今年は10月の2日、5日、9日の全3回が実施され、19人のGKを目指す小学生たちがトレーニングに臨んだ。初回と3回目はトップチームの練習場である大原サッカー場で行われ、トップチームから加藤順大、岩舘 直の両GKも参加した。2回目は埼玉スタジアム第4グラウンドにて、元浦和レッズGKの都築龍太氏をゲストに迎え、トレーニング後は埼玉スタジアムで行われたトップチームの徳島ヴォルティス戦を観戦した。
トレーニングでは、キャッチングのときの手の出し方ボールを保持する際の手の向き、キャッチング時の倒れ方、ステップの踏み方など、GKとしての細かな基本的な動作を3日間にわたり、積み重ねるように指導していった。また、2回目のトレーニングが行われた5日は台風18号の接近による大雨で開催自体が危ぶまれたが、工藤コーチの「雨の中で行われるゲームもあるし、雨天時におけるボールやグローブ、視界の感覚の違いなどを分かってほしい」との意向によりそのまま実施。参加選手たちはずぶ濡れになりながらも、コーチ陣の指導の下、雨の日ならではのトレーニングに打ち込んでいた。

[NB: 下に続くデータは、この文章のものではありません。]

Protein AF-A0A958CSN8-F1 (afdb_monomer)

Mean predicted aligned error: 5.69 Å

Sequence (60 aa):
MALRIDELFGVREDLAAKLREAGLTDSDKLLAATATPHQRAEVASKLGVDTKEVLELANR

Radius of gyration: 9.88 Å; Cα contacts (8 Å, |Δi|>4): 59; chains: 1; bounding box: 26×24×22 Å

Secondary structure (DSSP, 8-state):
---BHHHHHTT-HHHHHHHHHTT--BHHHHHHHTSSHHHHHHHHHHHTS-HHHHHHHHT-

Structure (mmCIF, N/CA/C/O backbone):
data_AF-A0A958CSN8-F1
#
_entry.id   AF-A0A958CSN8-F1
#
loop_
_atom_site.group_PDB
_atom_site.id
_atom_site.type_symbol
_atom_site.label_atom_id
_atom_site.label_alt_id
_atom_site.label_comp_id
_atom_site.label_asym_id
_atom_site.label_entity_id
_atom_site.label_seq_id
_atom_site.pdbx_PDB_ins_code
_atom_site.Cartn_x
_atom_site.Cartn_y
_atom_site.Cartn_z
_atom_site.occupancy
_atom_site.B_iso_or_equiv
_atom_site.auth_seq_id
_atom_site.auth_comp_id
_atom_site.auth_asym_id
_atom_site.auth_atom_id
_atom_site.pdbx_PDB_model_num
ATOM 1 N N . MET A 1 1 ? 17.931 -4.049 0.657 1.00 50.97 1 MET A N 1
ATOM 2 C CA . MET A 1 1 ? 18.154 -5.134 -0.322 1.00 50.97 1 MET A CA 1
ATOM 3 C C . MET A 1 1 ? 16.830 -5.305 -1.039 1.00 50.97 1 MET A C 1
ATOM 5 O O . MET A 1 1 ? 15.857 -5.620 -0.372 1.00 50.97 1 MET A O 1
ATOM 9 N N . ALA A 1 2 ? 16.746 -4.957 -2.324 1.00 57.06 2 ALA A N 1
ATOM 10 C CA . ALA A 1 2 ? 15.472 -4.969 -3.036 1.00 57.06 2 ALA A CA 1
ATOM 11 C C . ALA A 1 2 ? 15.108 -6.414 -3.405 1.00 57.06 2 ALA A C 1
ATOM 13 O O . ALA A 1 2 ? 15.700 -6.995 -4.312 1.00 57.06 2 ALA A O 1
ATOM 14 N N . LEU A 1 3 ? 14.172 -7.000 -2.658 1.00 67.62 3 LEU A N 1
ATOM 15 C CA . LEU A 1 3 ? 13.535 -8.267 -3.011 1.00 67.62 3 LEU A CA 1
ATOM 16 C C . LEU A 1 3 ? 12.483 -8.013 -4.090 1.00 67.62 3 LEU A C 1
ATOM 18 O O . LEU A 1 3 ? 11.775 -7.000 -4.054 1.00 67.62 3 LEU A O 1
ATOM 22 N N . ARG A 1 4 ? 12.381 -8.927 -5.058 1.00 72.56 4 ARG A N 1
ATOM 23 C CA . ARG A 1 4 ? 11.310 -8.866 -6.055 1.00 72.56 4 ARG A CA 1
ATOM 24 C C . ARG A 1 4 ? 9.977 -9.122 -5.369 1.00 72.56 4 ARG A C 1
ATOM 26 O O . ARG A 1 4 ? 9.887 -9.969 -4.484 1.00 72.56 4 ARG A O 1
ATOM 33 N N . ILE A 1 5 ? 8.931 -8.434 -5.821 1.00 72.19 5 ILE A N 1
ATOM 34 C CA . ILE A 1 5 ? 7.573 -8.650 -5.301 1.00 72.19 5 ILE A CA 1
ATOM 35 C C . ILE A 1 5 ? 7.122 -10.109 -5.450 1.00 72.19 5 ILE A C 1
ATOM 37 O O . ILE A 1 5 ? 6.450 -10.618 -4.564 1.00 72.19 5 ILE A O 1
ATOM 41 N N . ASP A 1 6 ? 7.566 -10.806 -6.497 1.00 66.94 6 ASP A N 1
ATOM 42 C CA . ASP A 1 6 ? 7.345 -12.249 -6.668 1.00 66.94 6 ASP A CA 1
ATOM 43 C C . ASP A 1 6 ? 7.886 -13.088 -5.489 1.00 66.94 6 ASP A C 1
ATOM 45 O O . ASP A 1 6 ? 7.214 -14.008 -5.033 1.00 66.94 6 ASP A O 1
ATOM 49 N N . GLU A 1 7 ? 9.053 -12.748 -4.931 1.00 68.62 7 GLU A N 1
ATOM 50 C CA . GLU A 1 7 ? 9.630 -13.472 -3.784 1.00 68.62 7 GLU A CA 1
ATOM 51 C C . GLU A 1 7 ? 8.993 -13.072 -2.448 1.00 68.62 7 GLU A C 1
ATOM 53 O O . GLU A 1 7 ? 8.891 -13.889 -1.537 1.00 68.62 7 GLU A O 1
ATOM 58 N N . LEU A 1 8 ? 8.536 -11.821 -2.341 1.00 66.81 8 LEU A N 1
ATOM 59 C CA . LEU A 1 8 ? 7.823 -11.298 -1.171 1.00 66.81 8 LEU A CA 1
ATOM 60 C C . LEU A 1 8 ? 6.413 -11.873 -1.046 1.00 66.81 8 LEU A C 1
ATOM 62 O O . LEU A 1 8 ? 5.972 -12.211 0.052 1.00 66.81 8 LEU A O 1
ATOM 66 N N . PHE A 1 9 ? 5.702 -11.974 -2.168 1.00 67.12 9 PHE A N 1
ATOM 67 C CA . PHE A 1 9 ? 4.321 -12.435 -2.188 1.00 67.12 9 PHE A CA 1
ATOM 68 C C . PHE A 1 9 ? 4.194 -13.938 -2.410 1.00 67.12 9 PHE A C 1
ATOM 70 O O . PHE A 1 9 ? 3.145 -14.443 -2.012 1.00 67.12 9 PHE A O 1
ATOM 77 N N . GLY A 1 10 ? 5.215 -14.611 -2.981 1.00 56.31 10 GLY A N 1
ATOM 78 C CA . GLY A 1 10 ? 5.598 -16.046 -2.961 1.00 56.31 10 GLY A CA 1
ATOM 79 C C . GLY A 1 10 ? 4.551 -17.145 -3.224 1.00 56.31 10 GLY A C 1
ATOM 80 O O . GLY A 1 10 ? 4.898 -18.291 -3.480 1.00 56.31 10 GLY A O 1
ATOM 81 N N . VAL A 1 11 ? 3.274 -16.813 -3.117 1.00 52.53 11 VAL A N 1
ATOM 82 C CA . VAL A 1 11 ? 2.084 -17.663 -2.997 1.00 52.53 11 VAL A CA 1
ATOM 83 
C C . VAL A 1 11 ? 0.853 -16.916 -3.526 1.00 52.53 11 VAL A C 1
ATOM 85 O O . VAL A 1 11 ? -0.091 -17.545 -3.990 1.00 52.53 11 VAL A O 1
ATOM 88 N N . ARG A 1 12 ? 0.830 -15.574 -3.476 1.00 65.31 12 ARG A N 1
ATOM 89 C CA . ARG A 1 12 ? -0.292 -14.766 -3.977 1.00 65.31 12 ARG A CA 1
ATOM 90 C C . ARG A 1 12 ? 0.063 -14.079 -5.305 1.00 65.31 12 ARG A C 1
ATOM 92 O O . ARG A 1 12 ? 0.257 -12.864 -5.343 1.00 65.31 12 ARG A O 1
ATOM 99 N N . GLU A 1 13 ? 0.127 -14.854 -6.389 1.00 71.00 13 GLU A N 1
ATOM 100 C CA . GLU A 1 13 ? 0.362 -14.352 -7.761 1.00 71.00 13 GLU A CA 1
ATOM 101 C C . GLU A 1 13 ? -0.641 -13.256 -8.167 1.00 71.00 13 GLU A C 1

11人の中で唯一手を使え、身にまとうユニフォームも違うGKは、サッカーの中でも特別なポジションである。そして良いGKは強いチームには不可欠であり、その存在は非常に目立つものだ。しかし、そんなGKにとって何よりも大切なのは、地味で目立たない基礎の部分であるということを、現役選手である加藤やOBの都築氏ら特別コーチは子供たちに対して語った。
「小学校年代で練習した基本の積み重ねが、将来的なスキルを決める。そして、当たり前のことを確実にできるのが良いGK。練習は地味で退屈に感じることもあるかもしれないが、そうしたことをしっかりと意識し、継続し続けてほしい」。埼玉スタジアムのゴールマウスを守った先駆者たちの言葉に、子供たちは真摯に耳を傾けていた。

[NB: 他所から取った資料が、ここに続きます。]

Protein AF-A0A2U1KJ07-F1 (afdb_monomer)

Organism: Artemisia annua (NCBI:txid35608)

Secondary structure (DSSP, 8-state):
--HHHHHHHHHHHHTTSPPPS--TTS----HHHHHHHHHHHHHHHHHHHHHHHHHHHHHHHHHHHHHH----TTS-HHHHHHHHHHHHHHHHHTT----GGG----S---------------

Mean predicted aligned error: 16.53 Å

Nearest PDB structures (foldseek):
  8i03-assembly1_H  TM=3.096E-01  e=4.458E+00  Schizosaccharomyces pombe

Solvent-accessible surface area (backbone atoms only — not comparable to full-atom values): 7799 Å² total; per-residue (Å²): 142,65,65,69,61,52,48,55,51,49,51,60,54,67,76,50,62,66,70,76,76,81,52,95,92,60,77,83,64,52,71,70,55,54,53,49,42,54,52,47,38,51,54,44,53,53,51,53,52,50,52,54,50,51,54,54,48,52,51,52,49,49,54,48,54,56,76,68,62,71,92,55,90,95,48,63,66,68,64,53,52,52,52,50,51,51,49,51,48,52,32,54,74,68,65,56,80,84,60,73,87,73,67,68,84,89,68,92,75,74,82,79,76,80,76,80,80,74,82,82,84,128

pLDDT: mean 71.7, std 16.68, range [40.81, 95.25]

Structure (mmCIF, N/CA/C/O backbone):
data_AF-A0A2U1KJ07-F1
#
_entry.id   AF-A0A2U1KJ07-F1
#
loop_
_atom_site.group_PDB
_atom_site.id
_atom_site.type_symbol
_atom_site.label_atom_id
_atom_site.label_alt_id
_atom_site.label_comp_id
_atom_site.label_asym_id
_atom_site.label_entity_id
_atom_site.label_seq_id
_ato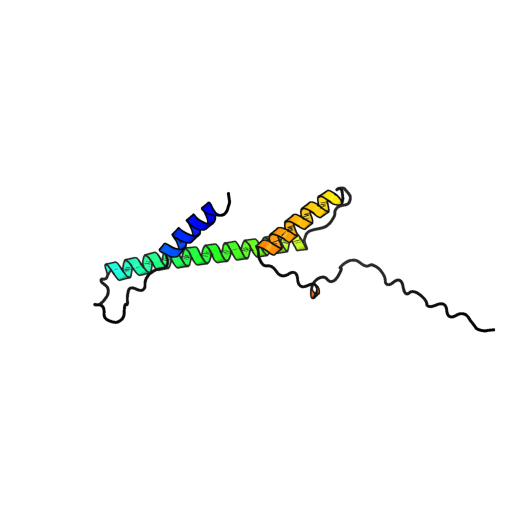m_site.pdbx_PDB_ins_code
_atom_site.Cartn_x
_atom_site.Cartn_y
_atom_site.Cartn_z
_atom_site.occupancy
_atom_site.B_iso_or_equiv
_atom_site.auth_seq_id
_atom_site.auth_comp_id
_atom_site.auth_asym_id
_atom_site.auth_atom_id
_atom_site.pdbx_PDB_model_num
ATOM 1 N N . MET A 1 1 ? -16.312 2.132 -11.222 1.00 46.25 1 MET A N 1
ATOM 2 C CA . MET A 1 1 ? -15.565 2.583 -12.416 1.00 46.25 1 MET A CA 1
ATOM 3 C C . MET A 1 1 ? -14.054 2.527 -12.132 1.00 46.25 1 MET A C 1
ATOM 5 O O . MET A 1 1 ? -13.396 3.548 -12.155 1.00 46.25 1 MET A O 1
ATOM 9 N N . PHE A 1 2 ? -13.508 1.345 -11.805 1.00 52.38 2 PHE A N 1
ATOM 10 C CA . PHE A 1 2 ? -12.082 1.180 -11.443 1.00 52.38 2 PHE A CA 1
ATOM 11 C C . PHE A 1 2 ? -11.326 0.202 -12.360 1.00 52.38 2 PHE A C 1
ATOM 13 O O . PHE A 1 2 ? -10.118 0.303 -12.488 1.00 52.38 2 PHE A O 1
ATOM 20 N N . TYR A 1 3 ? -12.023 -0.689 -13.076 1.00 43.69 3 TYR A N 1
ATOM 21 C CA . TYR A 1 3 ? -11.381 -1.643 -13.990 1.00 43.69 3 TYR A CA 1
ATOM 22 C C . TYR A 1 3 ? -10.897 -1.017 -15.309 1.00 43.69 3 TYR A C 1
ATOM 24 O O . TYR A 1 3 ? -9.883 -1.444 -15.849 1.00 43.69 3 TYR A O 1
ATOM 32 N N . LEU A 1 4 ? -11.582 0.012 -15.828 1.00 43.12 4 LEU A N 1
ATOM 33 C CA . LEU A 1 4 ? -11.253 0.603 -17.136 1.00 43.12 4 LEU A CA 1
ATOM 34 C C . LEU A 1 4 ? -9.945 1.410 -17.123 1.00 43.12 4 LEU A C 1
ATOM 36 O O . LEU A 1 4 ? -9.244 1.455 -18.131 1.00 43.12 4 LEU A O 1
ATOM 40 N N . THR A 1 5 ? -9.590 2.017 -15.988 1.00 52.56 5 THR A N 1
ATOM 41 C CA . THR A 1 5 ? -8.310 2.717 -15.807 1.00 52.56 5 THR A CA 1
ATOM 42 C C . THR A 1 5 ? -7.164 1.732 -15.614 1.00 52.56 5 THR A C 1
ATOM 44 O O . THR A 1 5 ? -6.135 1.884 -16.266 1.00 52.56 5 THR A O 1
ATOM 47 N N . THR A 1 6 ? -7.357 0.677 -14.818 1.00 52.88 6 THR A N 1
ATOM 48 C CA . THR A 1 6 ? -6.358 -0.393 -14.666 1.00 52.88 6 THR A CA 1
ATOM 49 C C . THR A 1 6 ? -6.090 -1.111 -15.990 1.00 52.88 6 THR A C 1
ATOM 51 O O . THR A 1 6 ? -4.931 -1.337 -16.314 1.00 52.88 6 THR A O 1
ATOM 54 N N . LEU A 1 7 ? -7.118 -1.390 -16.804 1.00 48.50 7 LEU A N 1
ATOM 55 C CA . LEU A 1 7 ? -6.943 -2.032 -18.113 1.00 48.50 7 LEU A CA 1
ATOM 56 C C . LEU A 1 7 ? -6.216 -1.124 -19.118 1.00 48.50 7 LEU A C 1
ATOM 58 O O . LEU A 1 7 ? -5.344 -1.596 -19.839 1.00 48.50 7 LEU A O 1
ATOM 62 N N . ARG A 1 8 ? -6.506 0.188 -19.133 1.00 55.59 8 ARG A N 1
ATOM 63 C CA . ARG A 1 8 ? -5.751 1.152 -19.958 1.00 55.59 8 ARG A CA 1
ATOM 64 C C . ARG A 1 8 ? -4.276 1.211 -19.568 1.00 55.59 8 ARG A C 1
ATOM 66 O O . ARG A 1 8 ? -3.434 1.284 -20.452 1.00 55.59 8 ARG A O 1
ATOM 73 N N . VAL A 1 9 ? -3.967 1.166 -18.272 1.00 58.69 9 VAL A N 1
ATOM 74 C CA . VAL A 1 9 ? -2.580 1.185 -17.782 1.00 58.69 9 VAL A CA 1
ATOM 75 C C . VAL A 1 9 ? -1.876 -0.144 -18.066 1.00 58.69 9 VAL A C 1
ATOM 77 O O . VAL A 1 9 ? -0.757 -0.130 -18.567 1.00 58.69 9 VAL A O 1
ATOM 80 N N . SER A 1 10 ? -2.525 -1.287 -17.822 1.00 55.56 10 SER A N 1
ATOM 81 C CA . SER A 1 10 ? -1.956 -2.602 -18.141 1.00 55.56 10 SER A CA 1
ATOM 82 C C . SER A 1 10 ? -1.707 -2.784 -19.634 1.00 55.56 10 SER A C 1
ATOM 84 O O . SER A 1 10 ? -0.635 -3.268 -19.967 1.00 55.56 10 SER A O 1
ATOM 86 N N . ASN A 1 11 ? -2.617 -2.347 -20.513 1.00 56.34 11 ASN A N 1
ATOM 87 C CA . ASN A 1 11 ? -2.420 -2.441 -21.964 1.00 56.34 11 ASN A CA 1
ATOM 88 C C . ASN A 1 11 ? -1.207 -1.617 -22.423 1.00 56.34 11 ASN A C 1
ATOM 90 O O . ASN A 1 11 ? -0.353 -2.123 -23.142 1.00 56.34 11 ASN A O 1
ATOM 94 N N . VAL A 1 12 ? -1.075 -0.382 -21.922 1.00 58.66 12 VAL A N 1
ATOM 95 C CA . VAL A 1 12 ? 0.092 0.471 -22.204 1.00 58.66 12 VAL A CA 1
ATOM 96 C C . VAL A 1 12 ? 1.391 -0.179 -21.715 1.00 58.66 12 VAL A C 1
ATOM 98 O O . VAL A 1 12 ? 2.409 -0.061 -22.380 1.00 58.66 12 VAL A O 1
ATOM 101 N N . LEU A 1 13 ? 1.379 -0.890 -20.584 1.00 57.47 13 LEU A N 1
ATOM 102 C CA . LEU A 1 13 ? 2.563 -1.587 -20.071 1.00 57.47 13 LEU A CA 1
ATOM 103 C C . LEU A 1 13 ? 2.874 -2.886 -20.832 1.00 57.47 13 LEU A C 1
ATOM 105 O O . LEU A 1 13 ? 4.045 -3.191 -21.044 1.00 57.47 13 LEU A O 1
ATOM 109 N N . THR A 1 14 ? 1.869 -3.657 -21.252 1.00 55.44 14 THR A N 1
ATOM 110 C CA . THR A 1 14 ? 2.089 -4.891 -22.027 1.00 55.44 14 THR A CA 1
ATOM 111 C C . THR A 1 14 ? 2.623 -4.610 -23.426 1.00 55.44 14 THR A C 1
ATOM 113 O O . THR A 1 14 ? 3.455 -5.375 -23.907 1.00 55.44 14 THR A O 1
ATOM 116 N N . ASP A 1 15 ? 2.225 -3.490 -24.031 1.00 55.97 15 ASP A N 1
ATOM 117 C CA . ASP A 1 15 ? 2.699 -3.065 -25.353 1.00 55.97 15 ASP A CA 1
ATOM 118 C C . ASP A 1 15 ? 4.139 -2.510 -25.324 1.00 55.97 15 ASP A C 1
ATOM 120 O O . ASP A 1 15 ? 4.762 -2.340 -26.370 1.00 55.97 15 ASP A O 1
ATOM 124 N N . LEU A 1 16 ? 4.690 -2.239 -24.133 1.00 60.31 16 LEU A N 1
ATOM 125 C CA . LEU A 1 16 ? 6.012 -1.630 -23.941 1.00 60.31 16 LEU A CA 1
ATOM 126 C C . LEU A 1 16 ? 7.119 -2.618 -23.564 1.00 60.31 16 LEU A C 1
ATOM 128 O O . LEU A 1 16 ? 8.258 -2.182 -23.381 1.00 60.31 16 LEU A O 1
ATOM 132 N N . LYS A 1 17 ? 6.834 -3.923 -23.437 1.00 66.62 17 LYS A N 1
ATOM 133 C CA . LYS A 1 17 ? 7.901 -4.897 -23.175 1.00 66.62 17 LYS A CA 1
ATOM 134 C C . LYS A 1 17 ? 8.865 -4.900 -24.374 1.00 66.62 17 LYS A C 1
ATOM 136 O O . LYS A 1 17 ? 8.441 -5.278 -25.466 1.00 66.62 17 LYS A O 1
ATOM 141 N N . PRO A 1 18 ? 10.141 -4.502 -24.200 1.00 67.44 18 PRO A N 1
ATOM 142 C CA . PRO A 1 18 ? 11.076 -4.409 -25.314 1.00 67.44 18 PRO A CA 1
ATOM 143 C C . PRO A 1 18 ? 11.261 -5.782 -25.972 1.00 67.44 18 PRO A C 1
ATOM 145 O O . PRO A 1 18 ? 11.514 -6.770 -25.280 1.00 67.44 18 PRO A O 1
ATOM 148 N N . ILE A 1 19 ? 11.123 -5.844 -27.297 1.00 71.50 19 ILE A N 1
ATOM 149 C CA . ILE A 1 19 ? 11.382 -7.050 -28.096 1.00 71.50 19 ILE A CA 1
ATOM 150 C C . ILE A 1 19 ? 12.887 -7.126 -28.355 1.00 71.50 19 ILE A C 1
ATOM 152 O O . ILE A 1 19 ? 13.465 -6.141 -28.809 1.00 71.50 19 ILE A O 1
ATOM 156 N N . ASP A 1 20 ? 13.509 -8.269 -28.056 1.00 71.81 20 ASP A N 1
ATOM 157 C CA . ASP A 1 20 ? 14.948 -8.470 -28.254 1.00 71.81 20 ASP A CA 1
ATOM 158 C C . ASP A 1 20 ? 15.316 -8.308 -29.743 1.00 71.81 20 ASP A C 1
ATOM 160 O O . ASP A 1 20 ? 14.696 -8.954 -30.595 1.00 71.81 20 ASP A O 1
ATOM 164 N N . PRO A 1 21 ? 16.291 -7.445 -30.086 1.00 68.56 21 PRO A N 1
ATOM 165 C CA . PRO A 1 21 ? 16.707 -7.228 -31.466 1.00 68.56 21 PRO A CA 1
ATOM 166 C C . PRO A 1 21 ? 17.476 -8.417 -32.062 1.00 68.56 21 PRO A C 1
ATOM 168 O O . PRO A 1 21 ? 17.698 -8.429 -33.273 1.00 68.56 21 PRO A O 1
ATOM 171 N N . TYR A 1 22 ? 17.895 -9.403 -31.260 1.00 65.12 22 TYR A N 1
ATOM 172 C CA . TYR A 1 22 ? 18.575 -10.605 -31.736 1.00 65.12 22 TYR A CA 1
ATOM 173 C C . TYR A 1 22 ? 17.593 -11.776 -31.873 1.00 65.12 22 TYR A C 1
ATOM 175 O O . TYR A 1 22 ? 17.379 -12.558 -30.946 1.00 65.12 22 TYR A O 1
ATOM 183 N N . VAL A 1 23 ? 16.994 -11.914 -33.057 1.00 67.25 23 VAL A N 1
ATOM 184 C CA . VAL A 1 23 ? 16.198 -13.095 -33.419 1.00 67.25 23 VAL A CA 1
ATOM 185 C C . VAL A 1 23 ? 17.103 -14.084 -34.154 1.00 67.25 23 VAL A C 1
ATOM 187 O O . VAL A 1 23 ? 17.716 -13.743 -35.167 1.00 67.25 23 VAL A O 1
ATOM 190 N N . GLU A 1 24 ? 17.202 -15.310 -33.638 1.00 57.53 24 GLU A N 1
ATOM 191 C CA . GLU A 1 24 ? 18.024 -16.383 -34.207 1.00 57.53 24 GLU A CA 1
ATOM 192 C C . GLU A 1 24 ? 17.635 -16.620 -35.683 1.00 57.53 24 GLU A C 1
ATOM 194 O O . GLU A 1 24 ? 16.508 -17.009 -35.988 1.00 57.53 24 GLU A O 1
ATOM 199 N N . GLY A 1 25 ? 18.547 -16.307 -36.615 1.00 65.81 25 GLY A N 1
ATOM 200 C CA . GLY A 1 25 ? 18.318 -16.415 -38.064 1.00 65.81 25 GLY A CA 1
ATOM 201 C C . GLY A 1 25 ? 18.028 -15.109 -38.826 1.00 65.81 25 GLY A C 1
ATOM 202 O O . GLY A 1 25 ? 17.783 -15.177 -40.030 1.00 65.81 25 GLY A O 1
ATOM 203 N N . GLN A 1 26 ? 18.079 -13.929 -38.191 1.00 58.69 26 GLN A N 1
ATOM 204 C CA . GLN A 1 26 ? 18.028 -12.621 -38.876 1.00 58.69 26 GLN A CA 1
ATOM 205 C C . GLN A 1 26 ? 19.412 -11.947 -39.000 1.00 58.69 26 GLN A C 1
ATOM 207 O O . GLN A 1 26 ? 20.338 -12.240 -38.247 1.00 58.69 26 GLN A O 1
ATOM 212 N N . ASN A 1 27 ? 19.556 -11.042 -39.981 1.00 70.12 27 ASN A N 1
ATOM 213 C CA . ASN A 1 27 ? 20.767 -10.233 -40.190 1.00 70.12 27 ASN A CA 1
ATOM 214 C C . ASN A 1 27 ? 21.091 -9.374 -38.953 1.00 70.12 27 ASN A C 1
ATOM 216 O O . ASN A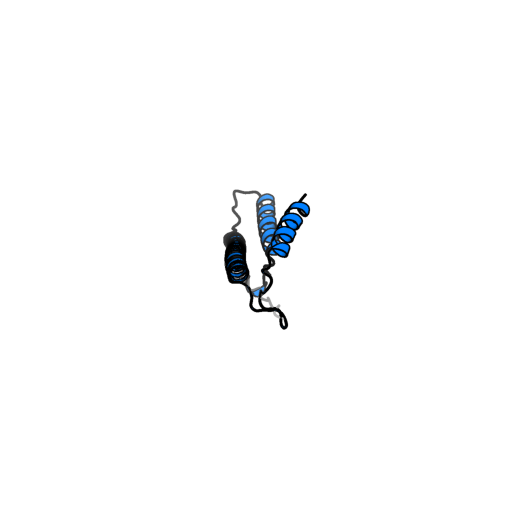 1 27 ? 20.183 -8.999 -38.213 1.00 70.12 27 ASN A O 1
ATOM 220 N N . LEU A 1 28 ? 22.374 -9.027 -38.776 1.00 68.06 28 LEU A N 1
ATOM 221 C CA . LEU A 1 28 ? 22.865 -8.168 -37.691 1.00 68.06 28 LEU A CA 1
ATOM 222 C C . LEU A 1 28 ? 21.949 -6.936 -37.507 1.00 68.06 28 LEU A C 1
ATOM 224 O O . LEU A 1 28 ? 21.673 -6.257 -38.503 1.00 68.06 28 LEU A O 1
ATOM 228 N N . PRO A 1 29 ? 21.475 -6.635 -36.279 1.00 68.12 29 PRO A N 1
ATOM 229 C CA . PRO A 1 29 ? 20.593 -5.499 -36.053 1.00 68.12 29 PRO A CA 1
ATOM 230 C C . PRO A 1 29 ? 21.288 -4.209 -36.486 1.00 68.12 29 PRO A C 1
ATOM 232 O O . PRO A 1 29 ? 22.455 -3.971 -36.168 1.00 68.12 29 PRO A O 1
ATOM 235 N N . THR A 1 30 ? 20.564 -3.372 -37.226 1.00 78.94 30 THR A N 1
ATOM 236 C CA . THR A 1 30 ? 21.075 -2.059 -37.637 1.00 78.94 30 THR A CA 1
ATOM 237 C C . THR A 1 30 ? 21.319 -1.219 -36.382 1.00 78.94 30 THR A C 1
ATOM 239 O O . THR A 1 30 ? 20.547 -1.305 -35.428 1.00 78.94 30 THR A O 1
ATOM 242 N N . GLU A 1 31 ? 22.347 -0.369 -36.375 1.00 77.19 31 GLU A N 1
ATOM 243 C CA . GLU A 1 31 ? 22.710 0.494 -35.235 1.00 77.19 31 GLU A CA 1
ATOM 244 C C . GLU A 1 31 ? 21.501 1.258 -34.653 1.00 77.19 31 GLU A C 1
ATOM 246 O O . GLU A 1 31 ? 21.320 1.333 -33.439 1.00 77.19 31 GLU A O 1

最終日、最後のトレーニングが終了した後、土田GKコーチが子供たちを大原サッカー場のロッカールームへと案内した。憧れのトップ選手が使う神聖な場所に、彼らは目を輝かせる。プロジェクトに参加した中から、この場所に選手として戻ってくる選手が出てきたならば、それはレッズにとって無上の喜びと言えるだろう。埼玉の地から1人でも多くの優秀なGKを輩出できるよう、こうしたプロジェクトは継続して、未来のGKに新たな道筋と可能性を示し続けてほしい。(了)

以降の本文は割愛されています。